ACTIVITY: Lines from the one with "ATOM 58 O O" up to and including the one with "ATOM 112 C C" are to be copied exactly from the records below, without their pictures.

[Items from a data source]

—————

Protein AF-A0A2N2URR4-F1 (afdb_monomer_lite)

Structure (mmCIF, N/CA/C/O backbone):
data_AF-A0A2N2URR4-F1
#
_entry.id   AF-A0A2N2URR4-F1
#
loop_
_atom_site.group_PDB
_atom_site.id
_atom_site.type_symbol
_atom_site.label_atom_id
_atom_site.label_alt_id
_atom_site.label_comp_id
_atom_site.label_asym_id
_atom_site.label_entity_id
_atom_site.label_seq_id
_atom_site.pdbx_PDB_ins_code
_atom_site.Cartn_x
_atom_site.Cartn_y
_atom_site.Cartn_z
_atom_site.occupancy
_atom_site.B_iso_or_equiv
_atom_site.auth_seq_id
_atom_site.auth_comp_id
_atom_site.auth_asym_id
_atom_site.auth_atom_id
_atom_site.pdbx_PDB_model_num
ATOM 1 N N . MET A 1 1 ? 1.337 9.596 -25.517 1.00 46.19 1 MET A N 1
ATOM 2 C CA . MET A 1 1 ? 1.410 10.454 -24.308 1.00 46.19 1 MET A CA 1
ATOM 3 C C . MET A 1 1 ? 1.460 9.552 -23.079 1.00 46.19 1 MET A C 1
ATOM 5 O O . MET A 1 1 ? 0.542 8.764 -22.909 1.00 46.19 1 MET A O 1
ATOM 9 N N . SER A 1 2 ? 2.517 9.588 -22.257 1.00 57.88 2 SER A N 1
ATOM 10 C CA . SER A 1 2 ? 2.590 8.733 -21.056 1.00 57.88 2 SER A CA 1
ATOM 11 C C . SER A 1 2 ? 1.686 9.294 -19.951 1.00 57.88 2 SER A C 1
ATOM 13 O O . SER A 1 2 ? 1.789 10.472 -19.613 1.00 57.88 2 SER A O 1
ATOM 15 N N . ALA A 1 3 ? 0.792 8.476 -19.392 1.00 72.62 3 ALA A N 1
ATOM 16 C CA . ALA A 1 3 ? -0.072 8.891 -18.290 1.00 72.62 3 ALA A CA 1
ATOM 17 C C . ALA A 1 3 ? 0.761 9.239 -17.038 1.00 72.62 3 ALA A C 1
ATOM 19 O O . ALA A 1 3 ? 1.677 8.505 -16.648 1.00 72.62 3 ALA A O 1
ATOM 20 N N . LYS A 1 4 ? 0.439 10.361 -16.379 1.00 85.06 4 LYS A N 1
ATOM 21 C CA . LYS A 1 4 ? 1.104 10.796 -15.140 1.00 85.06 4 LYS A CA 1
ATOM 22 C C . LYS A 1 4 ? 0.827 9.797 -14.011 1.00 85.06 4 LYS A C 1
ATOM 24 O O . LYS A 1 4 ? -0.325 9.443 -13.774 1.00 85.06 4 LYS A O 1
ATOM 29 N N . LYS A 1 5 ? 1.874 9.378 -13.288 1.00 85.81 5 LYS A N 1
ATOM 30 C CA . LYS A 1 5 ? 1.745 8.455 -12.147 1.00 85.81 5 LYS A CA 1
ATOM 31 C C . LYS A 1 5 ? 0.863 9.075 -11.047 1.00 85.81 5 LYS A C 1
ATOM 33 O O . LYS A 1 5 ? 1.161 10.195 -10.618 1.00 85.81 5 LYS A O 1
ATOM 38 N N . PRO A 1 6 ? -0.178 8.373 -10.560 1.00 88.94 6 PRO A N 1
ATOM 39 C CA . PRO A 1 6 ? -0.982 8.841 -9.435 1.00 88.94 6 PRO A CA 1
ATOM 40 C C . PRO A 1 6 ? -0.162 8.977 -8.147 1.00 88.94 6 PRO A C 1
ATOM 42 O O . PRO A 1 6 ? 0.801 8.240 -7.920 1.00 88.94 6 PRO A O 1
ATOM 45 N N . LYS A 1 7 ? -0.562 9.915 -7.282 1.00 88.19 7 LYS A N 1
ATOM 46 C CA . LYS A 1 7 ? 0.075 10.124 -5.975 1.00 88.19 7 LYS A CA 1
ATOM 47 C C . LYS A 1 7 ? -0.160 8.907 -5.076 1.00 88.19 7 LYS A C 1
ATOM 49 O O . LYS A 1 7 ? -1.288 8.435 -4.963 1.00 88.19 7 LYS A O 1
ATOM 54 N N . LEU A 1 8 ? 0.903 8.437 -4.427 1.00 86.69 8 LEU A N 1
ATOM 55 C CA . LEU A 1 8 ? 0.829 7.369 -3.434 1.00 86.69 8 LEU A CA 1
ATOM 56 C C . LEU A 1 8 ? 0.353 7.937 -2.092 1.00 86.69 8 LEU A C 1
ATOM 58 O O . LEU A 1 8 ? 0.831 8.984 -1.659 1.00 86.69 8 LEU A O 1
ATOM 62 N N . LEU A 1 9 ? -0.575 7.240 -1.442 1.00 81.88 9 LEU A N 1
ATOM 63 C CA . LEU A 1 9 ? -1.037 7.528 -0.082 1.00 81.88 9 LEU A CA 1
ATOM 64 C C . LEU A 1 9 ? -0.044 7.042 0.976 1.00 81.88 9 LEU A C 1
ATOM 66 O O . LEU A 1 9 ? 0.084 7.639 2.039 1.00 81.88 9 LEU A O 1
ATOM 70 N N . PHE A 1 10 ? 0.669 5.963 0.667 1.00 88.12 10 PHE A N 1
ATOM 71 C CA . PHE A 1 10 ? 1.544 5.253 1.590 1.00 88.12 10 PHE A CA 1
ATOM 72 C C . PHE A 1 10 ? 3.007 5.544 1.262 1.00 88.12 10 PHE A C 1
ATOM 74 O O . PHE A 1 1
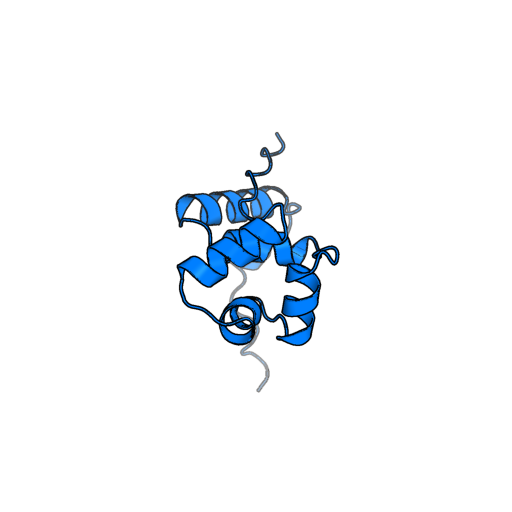0 ? 3.716 4.698 0.723 1.00 88.12 10 PHE A O 1
ATOM 81 N N . THR A 1 11 ? 3.443 6.778 1.520 1.00 84.81 11 THR A N 1
ATOM 82 C CA . THR A 1 11 ? 4.812 7.227 1.202 1.00 84.81 11 THR A CA 1
ATOM 83 C C . THR A 1 11 ? 5.798 7.037 2.347 1.00 84.81 11 THR A C 1
ATOM 85 O O . THR A 1 11 ? 7.001 7.067 2.109 1.00 84.81 11 THR A O 1
ATOM 88 N N . THR A 1 12 ? 5.315 6.855 3.579 1.00 91.88 12 THR A N 1
ATOM 89 C CA . THR A 1 12 ? 6.154 6.670 4.770 1.00 91.88 12 THR A CA 1
ATOM 90 C C . THR A 1 12 ? 5.659 5.496 5.620 1.00 91.88 12 THR A C 1
ATOM 92 O O . THR A 1 12 ? 4.462 5.185 5.598 1.00 91.88 12 THR A O 1
ATOM 95 N N . PRO A 1 13 ? 6.548 4.853 6.403 1.00 93.75 13 PRO A N 1
ATOM 96 C CA . PRO A 1 13 ? 6.154 3.824 7.368 1.00 93.75 13 PRO A CA 1
ATOM 97 C C . PRO A 1 13 ? 5.086 4.316 8.354 1.00 93.75 13 PRO A C 1
ATOM 99 O O . PRO A 1 13 ? 4.143 3.592 8.664 1.00 93.75 13 PRO A O 1
ATOM 102 N N . ASP A 1 14 ? 5.197 5.567 8.803 1.00 95.00 14 ASP A N 1
ATOM 103 C CA . ASP A 1 14 ? 4.269 6.199 9.742 1.00 95.00 14 ASP A CA 1
ATOM 104 C C . ASP A 1 14 ? 2.863 6.327 9.164 1.00 95.00 14 ASP A C 1
ATOM 106 O O . ASP A 1 14 ? 1.906 5.938 9.830 1.00 95.00 14 ASP A O 1
ATOM 110 N N . ALA A 1 15 ? 2.735 6.753 7.903 1.00 93.69 15 ALA A N 1
ATOM 111 C CA . ALA A 1 15 ? 1.442 6.839 7.227 1.00 93.69 15 ALA A CA 1
ATOM 112 C C . ALA A 1 15 ? 0.767 5.461 7.101 1.00 93.69 15 ALA A C 1
ATOM 114 O O . ALA A 1 15 ? -0.448 5.337 7.257 1.00 93.69 15 ALA A O 1
ATOM 115 N N . ILE A 1 16 ? 1.553 4.405 6.863 1.00 95.88 16 ILE A N 1
ATOM 116 C CA . ILE A 1 16 ? 1.050 3.025 6.814 1.00 95.88 16 ILE A CA 1
ATOM 117 C C . ILE A 1 16 ? 0.568 2.582 8.200 1.00 95.88 16 ILE A C 1
ATOM 119 O O . ILE A 1 16 ? -0.548 2.076 8.331 1.00 95.88 16 ILE A O 1
ATOM 123 N N . ARG A 1 17 ? 1.377 2.814 9.245 1.00 96.19 17 ARG A N 1
ATOM 124 C CA . ARG A 1 17 ? 1.024 2.493 10.637 1.00 96.19 17 A
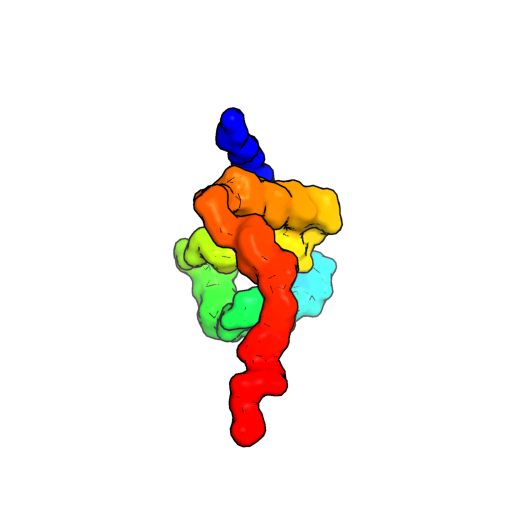RG A CA 1
ATOM 125 C C . ARG A 1 17 ? -0.239 3.219 11.084 1.00 96.19 17 ARG A C 1
ATOM 127 O O . ARG A 1 17 ? -1.109 2.600 11.692 1.00 96.19 17 ARG A O 1
ATOM 134 N N . GLU A 1 18 ? -0.336 4.510 10.797 1.00 95.88 18 GLU A N 1
ATOM 135 C CA . GLU A 1 18 ? -1.487 5.335 11.150 1.00 95.88 18 GLU A CA 1
ATOM 136 C C . GLU A 1 18 ? -2.750 4.840 10.449 1.00 95.88 18 GLU A C 1
ATOM 138 O O . GLU A 1 18 ? -3.759 4.595 11.109 1.00 95.88 18 GLU A O 1
ATOM 143 N N . HIS A 1 19 ? -2.679 4.591 9.138 1.00 96.12 19 HIS A N 1
ATOM 144 C CA . HIS A 1 19 ? -3.807 4.050 8.391 1.00 96.12 19 HIS A CA 1
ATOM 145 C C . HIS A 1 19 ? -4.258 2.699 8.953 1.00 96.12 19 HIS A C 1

—————

RESPONSE TO THIS EXERCISE:
ATOM 58 O O . LEU A 1 8 ? 0.831 8.984 -1.659 1.00 86.69 8 LEU A O 1
ATOM 62 N N . LEU A 1 9 ? -0.575 7.240 -1.442 1.00 81.88 9 LEU A N 1
ATOM 63 C CA . LEU A 1 9 ? -1.037 7.528 -0.082 1.00 81.88 9 LEU A CA 1
ATOM 64 C C . LEU A 1 9 ? -0.044 7.042 0.976 1.00 81.88 9 LEU A C 1
ATOM 66 O O . LEU A 1 9 ? 0.084 7.639 2.039 1.00 81.88 9 LEU A O 1
ATOM 70 N N . PHE A 1 10 ? 0.669 5.963 0.667 1.00 88.12 10 PHE A N 1
ATOM 71 C CA . PHE A 1 10 ? 1.544 5.253 1.590 1.00 88.12 10 PHE A CA 1
ATOM 72 C C . PHE A 1 10 ? 3.007 5.544 1.262 1.00 88.12 10 PHE A C 1
ATOM 74 O O . PHE A 1 1
0 ? 3.716 4.698 0.723 1.00 88.12 10 PHE A O 1
ATOM 81 N N . THR A 1 11 ? 3.443 6.778 1.520 1.00 84.81 11 THR A N 1
ATOM 82 C CA . THR A 1 11 ? 4.812 7.227 1.202 1.00 84.81 11 THR A CA 1
ATOM 83 C C . THR A 1 11 ? 5.798 7.037 2.347 1.00 84.81 11 THR A C 1
ATOM 85 O O . THR A 1 11 ? 7.001 7.067 2.109 1.00 84.81 11 THR A O 1
ATOM 88 N N . THR A 1 12 ? 5.315 6.855 3.579 1.00 91.88 12 THR A N 1
ATOM 89 C CA . THR A 1 12 ? 6.154 6.670 4.770 1.00 91.88 12 THR A CA 1
ATOM 90 C C . THR A 1 12 ? 5.659 5.496 5.620 1.00 91.88 12 THR A C 1
ATOM 92 O O . THR A 1 12 ? 4.462 5.185 5.598 1.00 91.88 12 THR A O 1
ATOM 95 N N . PRO A 1 13 ? 6.548 4.853 6.403 1.00 93.75 13 PRO A N 1
ATOM 96 C CA . PRO A 1 13 ? 6.154 3.824 7.368 1.00 93.75 13 PRO A CA 1
ATOM 97 C C . PRO A 1 13 ? 5.086 4.316 8.354 1.00 93.75 13 PRO A C 1
ATOM 99 O O . PRO A 1 13 ? 4.143 3.592 8.664 1.00 93.75 13 PRO A O 1
ATOM 102 N N . ASP A 1 14 ? 5.197 5.567 8.803 1.00 95.00 14 ASP A N 1
ATOM 103 C CA . ASP A 1 14 ? 4.269 6.199 9.742 1.00 95.00 14 ASP A CA 1
ATOM 104 C C . ASP A 1 14 ? 2.863 6.327 9.164 1.00 95.00 14 ASP A C 1
ATOM 106 O O . ASP A 1 14 ? 1.906 5.938 9.830 1.00 95.00 14 ASP A O 1
ATOM 110 N N . ALA A 1 15 ? 2.735 6.753 7.903 1.00 93.69 15 ALA A N 1
ATOM 111 C CA . ALA A 1 15 ? 1.442 6.839 7.227 1.00 93.69 15 ALA A CA 1
ATOM 112 C C . ALA A 1 15 ? 0.767 5.461 7.101 1.00 93.69 15 ALA A C 1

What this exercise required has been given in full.